# Tank smells?



## freeflow246 (Jul 24, 2011)

I have a 2.5 gallon, and I do a 50% water change on Wednesdays and a 100% on Sundays. I don't leave old food in the tank, I don't overfeed (I think), and the only live things in the tank are my betta and a moss ball. 
My tank water smells like rotten eggs, and I would assume that it's my tap water, but water straight from my tap doesn't smell at all. Jalen isn't acting sick or anything, and he doesn't have a nose, so I'm guessing that the water isn't bothering him. The smell just makes water changes unpleasant, since the stench has a habit of wafting up when I pour the old water down the drain.... *gag*
Any ideas?


----------



## fightergirl2710 (Jun 9, 2011)

Do you have any sand in the tank? It could be the mossball, my mossball smells like that when I clean it out and squeeze it.
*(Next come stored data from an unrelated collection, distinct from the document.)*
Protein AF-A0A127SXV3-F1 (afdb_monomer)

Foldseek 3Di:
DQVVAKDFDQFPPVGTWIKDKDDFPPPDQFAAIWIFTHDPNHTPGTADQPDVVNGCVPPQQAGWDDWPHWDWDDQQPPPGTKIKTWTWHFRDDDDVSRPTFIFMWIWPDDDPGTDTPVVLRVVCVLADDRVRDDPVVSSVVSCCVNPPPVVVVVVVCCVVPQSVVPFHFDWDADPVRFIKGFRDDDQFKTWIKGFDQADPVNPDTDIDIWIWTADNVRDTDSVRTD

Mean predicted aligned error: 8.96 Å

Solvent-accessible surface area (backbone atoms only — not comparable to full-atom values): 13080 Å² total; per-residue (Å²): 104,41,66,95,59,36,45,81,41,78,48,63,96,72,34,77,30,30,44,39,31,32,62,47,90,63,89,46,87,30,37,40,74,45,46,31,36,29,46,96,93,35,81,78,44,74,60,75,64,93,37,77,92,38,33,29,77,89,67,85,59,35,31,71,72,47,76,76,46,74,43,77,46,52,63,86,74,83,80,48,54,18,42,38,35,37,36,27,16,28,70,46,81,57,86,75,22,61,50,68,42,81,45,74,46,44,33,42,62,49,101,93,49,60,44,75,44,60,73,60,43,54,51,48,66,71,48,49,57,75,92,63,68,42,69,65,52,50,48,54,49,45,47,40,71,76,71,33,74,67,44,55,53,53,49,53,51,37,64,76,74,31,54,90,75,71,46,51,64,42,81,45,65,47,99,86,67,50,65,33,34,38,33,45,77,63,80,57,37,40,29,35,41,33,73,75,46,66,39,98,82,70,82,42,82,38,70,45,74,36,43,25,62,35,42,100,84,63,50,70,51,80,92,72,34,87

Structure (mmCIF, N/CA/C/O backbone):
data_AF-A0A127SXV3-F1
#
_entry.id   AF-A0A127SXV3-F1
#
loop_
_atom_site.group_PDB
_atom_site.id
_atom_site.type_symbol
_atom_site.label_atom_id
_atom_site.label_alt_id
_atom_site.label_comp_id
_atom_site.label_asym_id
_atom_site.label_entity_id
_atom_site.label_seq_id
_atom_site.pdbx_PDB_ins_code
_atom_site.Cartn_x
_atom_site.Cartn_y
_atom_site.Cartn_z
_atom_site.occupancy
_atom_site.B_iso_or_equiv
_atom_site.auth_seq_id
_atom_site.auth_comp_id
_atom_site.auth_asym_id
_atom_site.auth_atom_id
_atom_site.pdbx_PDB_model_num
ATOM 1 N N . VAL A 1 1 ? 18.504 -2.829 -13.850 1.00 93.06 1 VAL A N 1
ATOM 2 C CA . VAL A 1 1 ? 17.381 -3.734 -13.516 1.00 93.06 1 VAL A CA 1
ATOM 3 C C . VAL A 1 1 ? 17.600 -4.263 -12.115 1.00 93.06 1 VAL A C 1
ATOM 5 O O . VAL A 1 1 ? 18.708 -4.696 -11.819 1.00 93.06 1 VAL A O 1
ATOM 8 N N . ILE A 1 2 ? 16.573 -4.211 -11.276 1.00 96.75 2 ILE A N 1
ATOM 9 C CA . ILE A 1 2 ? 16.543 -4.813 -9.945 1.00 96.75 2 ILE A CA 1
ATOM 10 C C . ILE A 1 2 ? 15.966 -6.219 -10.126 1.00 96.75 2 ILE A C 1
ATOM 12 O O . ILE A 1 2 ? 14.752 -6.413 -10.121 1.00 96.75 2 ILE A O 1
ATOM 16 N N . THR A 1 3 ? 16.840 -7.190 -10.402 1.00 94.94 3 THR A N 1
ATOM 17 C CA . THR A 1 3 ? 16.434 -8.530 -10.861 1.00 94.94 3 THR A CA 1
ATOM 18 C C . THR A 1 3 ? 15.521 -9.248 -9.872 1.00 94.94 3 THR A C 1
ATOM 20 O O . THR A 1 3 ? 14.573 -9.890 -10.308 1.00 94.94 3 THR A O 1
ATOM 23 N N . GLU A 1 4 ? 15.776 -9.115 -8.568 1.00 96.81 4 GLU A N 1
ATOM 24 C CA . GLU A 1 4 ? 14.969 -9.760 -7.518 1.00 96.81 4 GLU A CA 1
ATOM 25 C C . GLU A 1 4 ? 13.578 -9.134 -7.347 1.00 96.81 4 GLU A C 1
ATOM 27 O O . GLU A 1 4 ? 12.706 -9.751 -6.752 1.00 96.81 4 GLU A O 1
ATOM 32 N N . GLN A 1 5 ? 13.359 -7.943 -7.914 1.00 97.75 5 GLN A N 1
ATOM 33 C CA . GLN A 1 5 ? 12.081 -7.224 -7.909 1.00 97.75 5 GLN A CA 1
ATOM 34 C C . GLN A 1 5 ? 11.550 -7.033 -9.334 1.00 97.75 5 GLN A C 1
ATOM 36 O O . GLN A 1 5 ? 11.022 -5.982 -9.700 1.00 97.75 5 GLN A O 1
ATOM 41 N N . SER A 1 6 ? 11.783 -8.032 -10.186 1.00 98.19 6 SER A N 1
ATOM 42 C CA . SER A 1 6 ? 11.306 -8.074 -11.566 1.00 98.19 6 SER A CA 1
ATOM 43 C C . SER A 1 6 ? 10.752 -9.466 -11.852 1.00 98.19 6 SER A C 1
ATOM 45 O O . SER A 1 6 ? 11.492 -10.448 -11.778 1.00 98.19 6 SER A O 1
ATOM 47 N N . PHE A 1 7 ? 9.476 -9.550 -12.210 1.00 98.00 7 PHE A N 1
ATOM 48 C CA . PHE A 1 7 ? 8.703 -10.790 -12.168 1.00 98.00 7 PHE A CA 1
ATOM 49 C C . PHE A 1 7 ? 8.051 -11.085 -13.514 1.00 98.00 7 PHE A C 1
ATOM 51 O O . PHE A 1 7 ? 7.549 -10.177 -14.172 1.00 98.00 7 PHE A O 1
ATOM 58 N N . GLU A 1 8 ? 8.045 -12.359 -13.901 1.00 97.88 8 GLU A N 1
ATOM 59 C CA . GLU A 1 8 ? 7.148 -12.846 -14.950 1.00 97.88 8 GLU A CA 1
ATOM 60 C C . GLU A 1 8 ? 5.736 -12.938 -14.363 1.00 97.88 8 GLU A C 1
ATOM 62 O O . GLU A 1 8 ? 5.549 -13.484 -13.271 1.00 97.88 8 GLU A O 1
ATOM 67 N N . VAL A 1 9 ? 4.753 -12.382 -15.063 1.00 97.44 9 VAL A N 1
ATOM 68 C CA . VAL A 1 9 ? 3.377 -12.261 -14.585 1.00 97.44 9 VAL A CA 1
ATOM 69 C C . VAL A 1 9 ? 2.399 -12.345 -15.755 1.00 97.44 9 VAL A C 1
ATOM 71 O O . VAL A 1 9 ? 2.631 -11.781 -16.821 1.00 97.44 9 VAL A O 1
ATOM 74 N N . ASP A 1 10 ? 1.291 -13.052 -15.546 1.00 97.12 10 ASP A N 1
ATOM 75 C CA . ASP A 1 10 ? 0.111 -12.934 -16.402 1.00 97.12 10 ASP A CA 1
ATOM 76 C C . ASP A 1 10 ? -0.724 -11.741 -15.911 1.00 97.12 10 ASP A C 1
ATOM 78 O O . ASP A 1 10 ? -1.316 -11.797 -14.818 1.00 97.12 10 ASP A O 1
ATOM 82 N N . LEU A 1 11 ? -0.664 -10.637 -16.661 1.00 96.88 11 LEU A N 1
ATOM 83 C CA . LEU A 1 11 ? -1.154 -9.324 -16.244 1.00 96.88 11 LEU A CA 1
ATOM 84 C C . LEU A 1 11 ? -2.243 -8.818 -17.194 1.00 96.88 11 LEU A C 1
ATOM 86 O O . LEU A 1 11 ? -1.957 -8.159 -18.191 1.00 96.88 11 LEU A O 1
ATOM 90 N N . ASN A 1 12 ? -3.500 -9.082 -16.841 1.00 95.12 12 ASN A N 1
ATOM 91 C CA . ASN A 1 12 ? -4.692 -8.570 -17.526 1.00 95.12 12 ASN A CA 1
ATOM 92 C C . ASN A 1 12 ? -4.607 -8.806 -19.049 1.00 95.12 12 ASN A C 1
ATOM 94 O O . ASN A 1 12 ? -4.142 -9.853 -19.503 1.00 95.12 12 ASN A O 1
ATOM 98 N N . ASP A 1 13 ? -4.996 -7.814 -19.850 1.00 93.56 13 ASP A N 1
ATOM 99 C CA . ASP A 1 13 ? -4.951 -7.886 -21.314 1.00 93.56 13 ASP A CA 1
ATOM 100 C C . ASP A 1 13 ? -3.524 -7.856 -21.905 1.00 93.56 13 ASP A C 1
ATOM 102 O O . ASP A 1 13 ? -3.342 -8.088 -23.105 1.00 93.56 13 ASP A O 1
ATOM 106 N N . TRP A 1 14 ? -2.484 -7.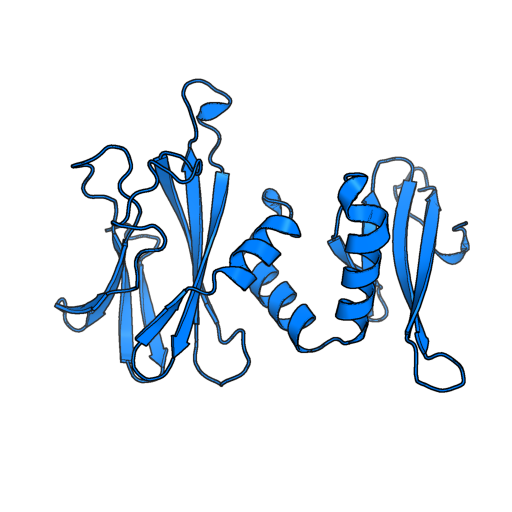636 -21.089 1.00 94.81 14 TRP A N 1
ATOM 107 C CA . TRP A 1 14 ? -1.086 -7.750 -21.527 1.00 94.81 14 TRP A CA 1
ATOM 108 C C . TRP A 1 14 ? -0.653 -9.219 -21.709 1.00 94.81 14 TRP A C 1
ATOM 110 O O . TRP A 1 14 ? 0.274 -9.514 -22.486 1.00 94.81 14 TRP A O 1
ATOM 120 N N . GLY A 1 15 ? -1.351 -10.141 -21.034 1.00 95.19 15 GLY A N 1
ATOM 121 C CA . GLY A 1 15 ? -1.031 -11.564 -20.953 1.00 95.19 15 GLY A CA 1
ATOM 122 C C . GLY A 1 15 ? 0.284 -11.817 -20.217 1.00 95.19 15 GLY A C 1
ATOM 123 O O . GLY A 1 15 ? 0.679 -11.049 -19.342 1.00 95.19 15 GLY A O 1
ATOM 124 N N . GLU A 1 16 ? 1.005 -12.866 -20.620 1.00 97.50 16 GLU A N 1
ATOM 125 C CA . GLU A 1 16 ? 2.348 -13.152 -20.104 1.00 97.50 16 GLU A CA 1
ATOM 126 C C . GLU A 1 16 ? 3.337 -12.043 -20.505 1.00 97.50 16 GLU A C 1
ATOM 128 O O . GLU A 1 16 ? 3.665 -11.861 -21.688 1.00 97.50 16 GLU A O 1
ATOM 133 N N . VAL A 1 17 ? 3.796 -11.293 -19.504 1.00 97.88 17 VAL A N 1
ATOM 134 C CA . VAL A 1 17 ? 4.790 -10.221 -19.604 1.00 97.88 17 VAL A CA 1
ATOM 135 C C . VAL A 1 17 ? 5.722 -10.257 -18.399 1.00 97.88 17 VAL A C 1
ATOM 137 O O . VAL A 1 17 ? 5.422 -10.842 -17.360 1.00 97.88 17 VAL A O 1
ATOM 140 N N . ARG A 1 18 ? 6.842 -9.550 -18.510 1.00 98.25 18 ARG A N 1
ATOM 141 C CA . ARG A 1 18 ? 7.741 -9.302 -17.393 1.00 98.25 18 ARG A CA 1
ATOM 142 C C . ARG A 1 18 ? 7.549 -7.889 -16.863 1.00 98.25 18 ARG A C 1
ATOM 144 O O . ARG A 1 18 ? 7.825 -6.928 -17.579 1.00 98.25 18 ARG A O 1
ATOM 151 N N . PHE A 1 19 ? 7.167 -7.752 -15.600 1.00 98.56 19 PHE A N 1
ATOM 152 C CA . PHE A 1 19 ? 7.304 -6.491 -14.876 1.00 98.56 19 PHE A CA 1
ATOM 153 C C . PHE A 1 19 ? 8.773 -6.285 -14.501 1.00 98.56 19 PHE A C 1
ATOM 155 O O . PHE A 1 19 ? 9.408 -7.178 -13.930 1.00 98.56 19 PHE A O 1
ATOM 162 N N . VAL A 1 20 ? 9.335 -5.123 -14.825 1.00 98.44 20 VAL A N 1
ATOM 163 C CA . VAL A 1 20 ? 10.756 -4.836 -14.609 1.00 98.44 20 VAL A CA 1
ATOM 164 C C . VAL A 1 20 ? 10.928 -3.552 -13.814 1.00 98.44 20 VAL A C 1
ATOM 166 O O . VAL A 1 20 ? 10.561 -2.475 -14.280 1.00 98.44 20 VAL A O 1
ATOM 169 N N . SER A 1 21 ? 11.580 -3.671 -12.657 1.00 98.38 21 SER A N 1
ATOM 170 C CA . SER A 1 21 ? 12.046 -2.532 -11.864 1.00 98.38 21 SER A CA 1
ATOM 171 C C . SER A 1 21 ? 13.435 -2.094 -12.340 1.00 98.38 21 SER A C 1
ATOM 173 O O . SER A 1 21 ? 14.384 -2.889 -12.378 1.00 98.38 21 SER A O 1
ATOM 175 N N . TYR A 1 22 ? 13.589 -0.826 -12.704 1.00 96.38 22 TYR A N 1
ATOM 176 C CA . TYR A 1 22 ? 14.849 -0.226 -13.132 1.00 96.38 22 TYR A CA 1
ATOM 177 C C . TYR A 1 22 ? 15.420 0.666 -12.038 1.00 96.38 22 TYR A C 1
ATOM 179 O O . TYR A 1 22 ? 14.753 1.569 -11.549 1.00 96.38 22 TYR A O 1
ATOM 187 N N . LEU A 1 23 ? 16.688 0.413 -11.700 1.00 94.56 23 LEU A N 1
ATOM 188 C CA . LEU A 1 23 ? 17.483 1.350 -10.912 1.00 94.56 23 LEU A CA 1
ATOM 189 C C . LEU A 1 23 ? 17.501 2.716 -11.612 1.00 94.56 23 LEU A C 1
ATOM 191 O O . LEU A 1 23 ? 17.539 2.726 -12.851 1.00 94.56 23 LEU A O 1
ATOM 195 N N . PRO A 1 24 ? 17.564 3.818 -10.846 1.00 93.19 24 PRO A N 1
ATOM 196 C CA . PRO A 1 24 ? 17.928 5.118 -11.391 1.00 93.19 24 PRO A CA 1
ATOM 197 C C . PRO A 1 24 ? 19.205 5.016 -12.237 1.00 93.19 24 PRO A C 1
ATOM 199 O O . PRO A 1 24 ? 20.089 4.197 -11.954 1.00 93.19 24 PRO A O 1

Releases the gases stuck inside I guess.. Have you cleaned it recently?


----------



## HatsuneMiku (Jul 29, 2011)

check to see if your water conditioner has expired .. i know those things stink real bad like rotton eggs when they are expired .. normally water conditoner has a slight sulfer smell .. if they are smelling like rotton eggs .. it probably expired


----------



## freeflow246 (Jul 24, 2011)

Could be my mossball. That thing stank to high heaven when I cleaned it yesterday. Maybe I'm not cleaning it thoroughly enough? I've been afraid to squeeze it too hard.
My water conditioner doesn't expire for another 3 years, so that's not it. Too bad, that would have been an easy fix.


----------



## Micho (Aug 22, 2011)

Yeah it's probably your moss ball, or it could be your filter (if you have one). There could be something stuck in your filter. . Or something like that, it's a possibility.


----------



## Draug Isilme (Aug 7, 2011)

Why not take your moss ball out and give it a good squeeze and smell it? That's usually a good indicator if it is or isn't the moss xD But yeah, I'm gonna lean towards the moss ball.. >.> I have one and if I don't rinse it out frequently enough, it starts developing that rotten egg smell >.< You don't necessarily have to squeeze it a lot or really hard.. A light squeeze is good to try and get the gases, as well as the tank water out and when you wash your marimo, run it under water for a decent amount of time and get rid of debree that's still stuck on it... and give it a few squeezes to help suck in the tap water and kinda 'rinse out' the inside and squeeze a bit of the excess tap water out.... This helps, at least, from my experience.... Usually if I rinse it frequently enough, but don't rinse it well, it starts to develop that stench at a faster rate >.>;;; So just try to do a good job cleaning it, and it should be fine ^.^ Otherwise, um... *shrugs* Dunno, could be what Micho said and something might be stuck in your filter.... I dunno...


----------



## Littlebittyfish (Jan 5, 2011)

Do you have a filter? Your water may be going stagnant from lack of water movement.


----------



## Ajones108 (Jul 7, 2010)

What kind of water conditioner do you use?


----------



## freeflow246 (Jul 24, 2011)

No water filter. I'm almost certain now that it's the moss ball.
I use API stress coat.


----------



## HatsuneMiku (Jul 29, 2011)

weird how some mossballs smell really bad .. lol some don't smell at all (like all 4 of mine) .. though there has been a few cases of them farting .. @[email protected] maybe that's what happened


----------



## freeflow246 (Jul 24, 2011)

Haha maybe! I cleaned it pretty well last time and my water was definitely not as smelly today. Sunday I'll clean that sucker 'till it shines.


----------



## BettaGirl290 (Jul 29, 2010)

HatsuneMiku said:


> weird how some mossballs smell really bad .. lol some don't smell at all (like all 4 of mine) .. though there has been a few cases of them farting .. @[email protected] maybe that's what happened


Stinky Lump farts EACH TIME I PUT HIM BACK INTO THE TANK!
Hes so rude. @[email protected]


----------



## HatsuneMiku (Jul 29, 2011)

hehe!!

mine just plop in .. don't float .. don't smell .. or do anything .. but one of them is growing ears


----------